## TASK DETAILS:
Return, with both end lines included, exactly what the data below holds from the line with "44.56 3 GLN A C 1" through the line with "ATOM 28 C CA", though not the pictures.

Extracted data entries
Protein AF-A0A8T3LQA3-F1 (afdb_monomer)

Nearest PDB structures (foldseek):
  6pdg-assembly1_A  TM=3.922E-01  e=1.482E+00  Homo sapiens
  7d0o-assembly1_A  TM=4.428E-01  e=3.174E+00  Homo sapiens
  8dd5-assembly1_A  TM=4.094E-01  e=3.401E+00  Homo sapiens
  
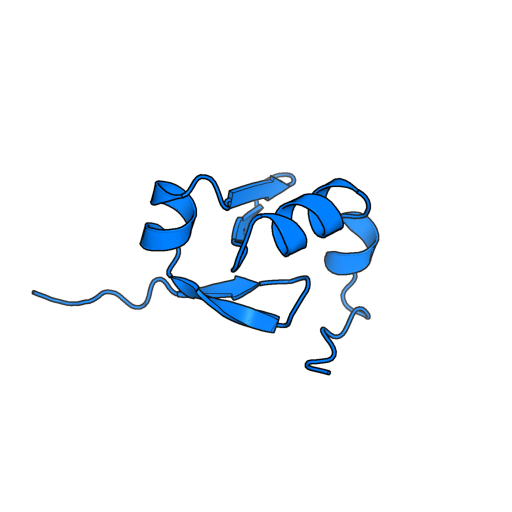6oip-assembly1_A  TM=4.173E-01  e=2.578E+00  Homo sapiens
  5j9w-assembly1_E  TM=2.996E-01  e=2.406E+00  Saccharomyces cerevisiae S288C

Structure (mmCIF, N/CA/C/O backbone):
data_AF-A0A8T3LQA3-F1
#
_entry.id   AF-A0A8T3LQA3-F1
#
loop_
_atom_site.group_PDB
_atom_site.id
_atom_site.type_symbol
_atom_site.label_atom_id
_atom_site.label_alt_id
_atom_site.label_comp_id
_atom_site.label_asym_id
_atom_site.label_entity_id
_atom_site.label_seq_id
_atom_site.pdbx_PDB_ins_code
_atom_site.Cartn_x
_atom_site.Cartn_y
_atom_site.Cartn_z
_atom_site.occupancy
_atom_site.B_iso_or_equiv
_atom_site.auth_seq_id
_atom_site.auth_comp_id
_atom_site.auth_asym_id
_atom_site.auth_atom_id
_atom_site.pdbx_PDB_model_num
ATOM 1 N N . MET A 1 1 ?
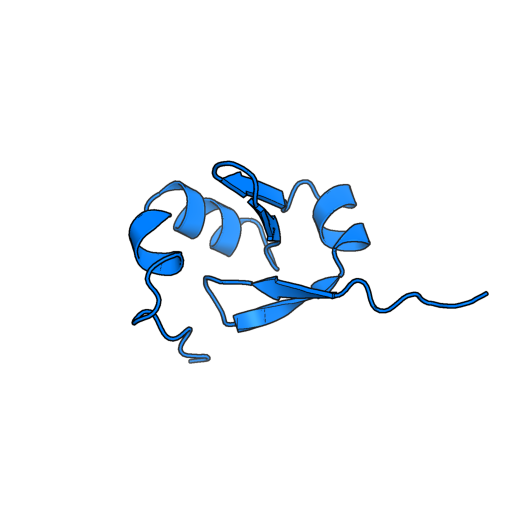 24.958 -8.095 2.389 1.00 46.50 1 MET A N 1
ATOM 2 C CA . MET A 1 1 ? 24.153 -7.205 3.240 1.00 46.50 1 MET A CA 1
ATOM 3 C C . MET A 1 1 ? 22.714 -7.574 2.960 1.00 46.50 1 MET A C 1
ATOM 5 O O . MET A 1 1 ? 22.293 -7.460 1.814 1.00 46.50 1 MET A O 1
ATOM 9 N N . GLU A 1 2 ? 22.086 -8.201 3.951 1.00 56.31 2 GLU A N 1
ATOM 10 C CA . GLU A 1 2 ? 20.743 -8.783 3.939 1.00 56.31 2 GLU A CA 1
ATOM 11 C C . GLU A 1 2 ? 19.709 -7.897 3.234 1.00 56.31 2 GLU A C 1
ATOM 13 O O . GLU A 1 2 ? 19.411 -6.794 3.686 1.00 56.31 2 GLU A O 1
ATOM 18 N N . GLN A 1 3 ? 19.147 -8.403 2.134 1.00 44.56 3 GLN A N 1
ATOM 19 C CA . GLN A 1 3 ? 17.937 -7.838 1.549 1.00 44.56 3 GLN A CA 1
ATOM 20 C C . GLN A 1 3 ? 16.764 -8.346 2
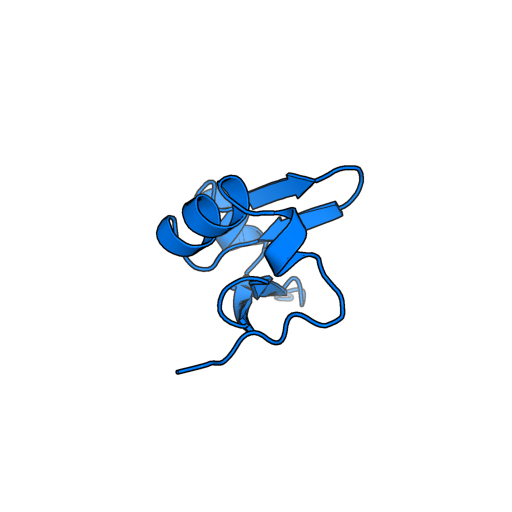.381 1.00 44.56 3 GLN A C 1
ATOM 22 O O . GLN A 1 3 ? 16.241 -9.440 2.165 1.00 44.56 3 GLN A O 1
ATOM 27 N N . ASP A 1 4 ? 16.458 -7.568 3.410 1.00 50.22 4 ASP A N 1
ATOM 28 C CA . ASP A 1 4 ? 15.331 -7.754 4.302 1.00 50.22 4 ASP A CA 1
ATOM 29 C C . ASP A 1 4 ? 14.028 -7.815 3.490 1.00 50.22 4 ASP A C 1
ATOM 31 O O . ASP A 1 4 ? 13.764 -6.986 2.617 1.00 50.22 4 ASP A O 1
ATOM 35 N N . THR A 1 5 ? 13.245 -8.852 3.759 1.00 59.50 5 THR A N 1
ATOM 36 C CA . THR A 1 5 ? 11.977 -9.259 3.141 1.00 59.50 5 THR A CA 1
ATOM 37 C C . THR A 1 5 ? 10.845 -8.246 3.353 1.00 59.50 5 THR A C 1
ATOM 39 O O . THR A 1 5 ? 9.771 -8.569 3.855 1.00 59.50 5 THR A O 1
ATOM 42 N N . THR A 1 6 ? 11.062 -6.995 2.964 1.00 79.31 6 THR A N 1
ATOM 43 C CA . THR A 1 6 ? 10.109 -5.895 3.091 1.00 79.31 6 THR A CA 1
ATOM 44 C C . THR A 1 6 ? 9.400 -5.683 1.745 1.00 79.31 6 THR A C 1
ATOM 46 O O . THR A 1 6 ? 9.429 -4.613 1.131 1.00 79.31 6 THR A O 1
ATOM 49 N N . THR A 1 7 ? 8.747 -6.738 1.260 1.00 87.75 7 THR A N 1
ATOM 50 C CA . THR A 1 7 ? 7.791 -6.653 0.153 1.00 87.75 7 THR A CA 1
ATOM 51 C C . THR A 1 7 ? 6.369 -6.476 0.692 1.00 87.75 7 THR A C 1
ATOM 53 O O . THR A 1 7 ? 6.029 -6.904 1.796 1.00 87.75 7 THR A O 1
ATOM 56 N N . ALA A 1 8 ? 5.534 -5.780 -0.065 1.00 90.00 8 ALA A N 1
ATOM 57 C CA . ALA A 1 8 ? 4.112 -5.598 0.176 1.00 90.00 8 ALA A CA 1
ATOM 58 C C . ALA A 1 8 ? 3.335 -6.065 -1.051 1.00 90.00 8 ALA A C 1
ATOM 60 O O . ALA A 1 8 ? 3.886 -6.118 -2.146 1.00 90.00 8 ALA A O 1
ATOM 61 N N . ILE A 1 9 ? 2.066 -6.406 -0.864 1.00 89.38 9 ILE A N 1
ATOM 62 C CA . ILE A 1 9 ? 1.174 -6.732 -1.972 1.00 89.38 9 ILE A CA 1
ATOM 63 C C . ILE A 1 9 ? 0.328 -5.501 -2.261 1.00 89.38 9 ILE A C 1
ATOM 65 O O . ILE A 1 9 ? -0.267 -4.929 -1.347 1.00 89.38 9 ILE A O 1
ATOM 69 N N . ASP A 1 10 ? 0.314 -5.098 -3.525 1.00 91.06 10 ASP A N 1
ATOM 70 C CA . ASP A 1 10 ? -0.554 -4.045 -4.025 1.00 91.06 10 ASP A CA 1
ATOM 71 C C . ASP A 1 10 ? -2.018 -4.512 -3.911 1.00 91.06 10 ASP A C 1
ATOM 73 O O . ASP A 1 10 ? -2.379 -5.520 -4.523 1.00 91.06 10 ASP A O 1
ATOM 77 N N . PRO A 1 11 ? -2.873 -3.828 -3.132 1.00 88.12 11 PRO A N 1
ATOM 78 C CA . PRO A 1 11 ? -4.257 -4.245 -2.923 1.00 88.12 11 PRO A CA 1
ATOM 79 C C . PRO A 1 11 ? -5.138 -4.052 -4.162 1.00 88.12 11 PRO A C 1
ATOM 81 O O . PRO A 1 11 ? -6.235 -4.587 -4.194 1.00 88.12 11 PRO A O 1
ATOM 84 N N . VAL A 1 12 ? -4.693 -3.304 -5.175 1.00 89.75 12 VAL A N 1
ATOM 85 C CA . VAL A 1 12 ? -5.439 -3.071 -6.419 1.00 89.75 12 VAL A CA 1
ATOM 86 C C . VAL A 1 12 ? -5.198 -4.212 -7.394 1.00 89.75 12 VAL A C 1
ATOM 88 O O . VAL A 1 12 ? -6.147 -4.863 -7.824 1.00 89.75 12 VAL A O 1
ATOM 91 N N . CYS A 1 13 ? -3.931 -4.477 -7.719 1.00 89.38 13 CYS A N 1
ATOM 92 C CA . CYS A 1 13 ? -3.551 -5.448 -8.753 1.00 89.38 13 CYS A CA 1
ATOM 93 C C . CYS A 1 13 ? -3.005 -6.779 -8.213 1.00 89.38 13 CYS A C 1
ATOM 95 O O . CYS A 1 13 ? -2.783 -7.704 -8.987 1.00 89.38 13 CYS A O 1
ATOM 97 N N . GLY A 1 14 ? -2.758 -6.897 -6.906
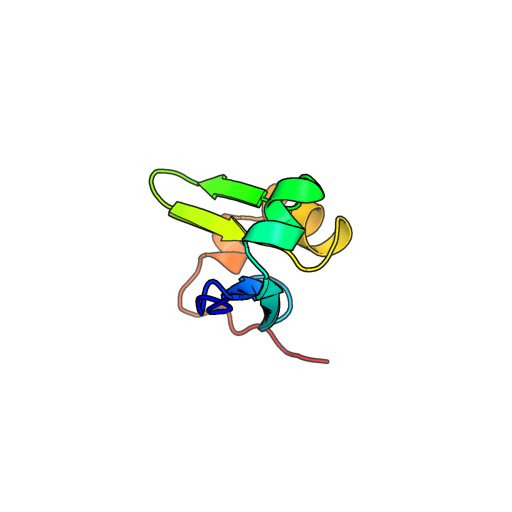 1.00 87.94 14 GLY A N 1
ATOM 98 C CA . GLY A 1 14 ? -2.181 -8.098 -6.292 1.00 87.94 14 GLY A CA 1
ATOM 99 C C . GLY A 1 14 ? -0.682 -8.269 -6.550 1.00 87.94 14 GLY A C 1
ATOM 100 O O . GLY A 1 14 ? -0.109 -9.306 -6.217 1.00 87.94 14 GLY A O 1
ATOM 101 N N . MET A 1 15 ? -0.024 -7.270 -7.143 1.00 90.25 15 MET A N 1
ATOM 102 C CA . MET A 1 15 ? 1.396 -7.335 -7.470 1.00 90.25 15 MET A CA 1
ATOM 103 C C . MET A 1 15 ? 2.262 -7.184 -6.218 1.00 90.25 15 MET A C 1
ATOM 105 O O . MET A 1 15 ? 2.074 -6.271 -5.417 1.00 90.25 15 MET A O 1
ATOM 109 N N . THR A 1 16 ? 3.269 -8.043 -6.077 1.00 90.00 16 THR A N 1
ATOM 110 C CA . THR A 1 16 ? 4.282 -7.902 -5.028 1.00 90.00 16 THR A CA 1
ATOM 111 C C . THR A 1 16 ? 5.237 -6.757 -5.364 1.00 90.00 16 THR A C 1
ATOM 113 O O . THR A 1 16 ? 5.883 -6.761 -6.411 1.00 90.00 16 THR A O 1
ATOM 116 N N . VAL A 1 17 ? 5.362 -5.794 -4.457 1.00 90.38 17 VAL A N 1
ATOM 117 C CA . VAL A 1 17 ? 6.185 -4.591 -4.599 1.00 90.38 17 VAL A CA 1
ATOM 118 C C . VAL A 1 17 ? 7.150 -4.459 -3.433 1.00 90.38 17 VAL A C 1
ATOM 120 O O . VAL A 1 17 ? 6.860 -4.868 -2.313 1.00 90.38 17 VAL A O 1
ATOM 123 N N . GLU A 1 18 ? 8.311 -3.864 -3.665 1.00 91.19 18 GLU A N 1
ATOM 124 C CA . GLU A 1 18 ? 9.240 -3.539 -2.583 1.00 91.19 18 GLU A CA 1
ATOM 125 C C . GLU A 1 18 ? 8.764 -2.286 -1.840 1.00 91.19 18 GLU A C 1
ATOM 127 O O . GLU A 1 18 ? 8.609 -1.231 -2.460 1.00 91.19 18 GLU A O 1
ATOM 132 N N . ARG A 1 19 ? 8.578 -2.351 -0.512 1.00 90.38 19 ARG A N 1
ATOM 133 C CA . ARG A 1 19 ? 8.133 -1.176 0.268 1.00 90.38 19 ARG A CA 1
ATOM 134 C C . ARG A 1 19 ? 9.146 -0.038 0.200 1.00 90.38 19 ARG A C 1
ATOM 136 O O . ARG A 1 19 ? 8.753 1.123 0.171 1.00 90.38 19 ARG A O 1
ATOM 143 N N . SER A 1 20 ? 10.440 -0.354 0.176 1.00 89.44 20 SER A N 1
ATOM 144 C CA . SER A 1 20 ? 11.516 0.638 0.060 1.00 89.44 20 SER A CA 1
ATOM 145 C C . SER A 1 20 ? 11.468 1.352 -1.290 1.00 89.44 20 SER A C 1
ATOM 147 O O . SER A 1 20 ? 11.491 2.581 -1.347 1.00 89.44 20 SER A O 1
ATOM 149 N N . ALA A 1 21 ? 11.317 0.592 -2.379 1.00 89.06 21 ALA A N 1
ATOM 150 C CA . ALA A 1 21 ? 11.174 1.150 -3.720 1.00 89.06 21 ALA A CA 1
ATOM 151 C C . ALA A 1 21 ? 9.880 1.966 -3.877 1.00 89.06 21 ALA A C 1
ATOM 153 O O . ALA A 1 21 ? 9.905 3.037 -4.483 1.00 89.06 21 ALA A O 1
ATOM 154 N N . ALA A 1 22 ? 8.763 1.488 -3.323 1.00 90.69 22 ALA A N 1
ATOM 155 C CA . ALA A 1 22 ? 7.486 2.194 -3.343 1.00 90.69 22 ALA A CA 1
ATOM 156 C C . ALA A 1 22 ? 7.557 3.515 -2.560 1.00 90.69 22 ALA A C 1
ATOM 158 O O . ALA A 1 22 ? 7.161 4.548 -3.091 1.00 90.69 22 ALA A O 1
ATOM 159 N N . GLN A 1 23 ? 8.144 3.523 -1.358 1.00 89.62 23 GLN A N 1
ATOM 160 C CA . GLN A 1 23 ? 8.367 4.753 -0.584 1.00 89.62 23 GLN A CA 1
ATOM 161 C C . GLN A 1 23 ? 9.262 5.747 -1.325 1.00 89.62 23 GLN A C 1
ATOM 163 O O . GLN A 1 23 ? 8.922 6.923 -1.417 1.00 89.62 23 GLN A O 1
ATOM 168 N N . ALA A 1 24 ? 10.364 5.282 -1.920 1.00 90.12 24 ALA A N 1
ATOM 169 C CA . ALA A 1 24 ? 11.258 6.139 -2.700 1.00 90.12 24 ALA A CA 1
ATOM 170 C C . ALA A 1 24 ? 10.574 6.770 -3.928 1.00 90.12 24 ALA A C 1
ATOM 172 O O . ALA A 1 24 ? 11.023 7.801 -4.426 1.00 90.12 24 ALA A O 1
ATOM 173 N N . LYS A 1 25 ? 9.497 6.149 -4.426 1.00 90.00 25 LYS A N 1
ATOM 174 C CA . LYS A 1 25 ? 8.713 6.599 -5.584 1.00 90.00 25 LYS A CA 1
ATOM 175 C C . LYS A 1 25 ? 7.402 7.302 -5.215 1.00 90.00 25 LYS A C 1
ATOM 177 O O . LYS A 1 25 ? 6.615 7.573 -6.119 1.00 90.00 25 LYS A O 1
ATOM 182 N N . ASP A 1 26 ? 7.152 7.573 -3.933 1.00 90.12 26 ASP A N 1
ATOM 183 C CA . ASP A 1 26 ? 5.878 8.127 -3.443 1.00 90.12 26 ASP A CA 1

## EXERCISE SOLUTION:
.381 1.00 44.56 3 GLN A C 1
ATOM 22 O O . GLN A 1 3 ? 16.241 -9.440 2.165 1.00 44.56 3 GLN A O 1
ATOM 27 N N . ASP A 1 4 ? 16.458 -7.568 3.410 1.00 50.22 4 ASP A N 1
ATOM 28 C CA . ASP A 1 4 ? 15.331 -7.754 4.302 1.00 50.22 4 ASP A CA 1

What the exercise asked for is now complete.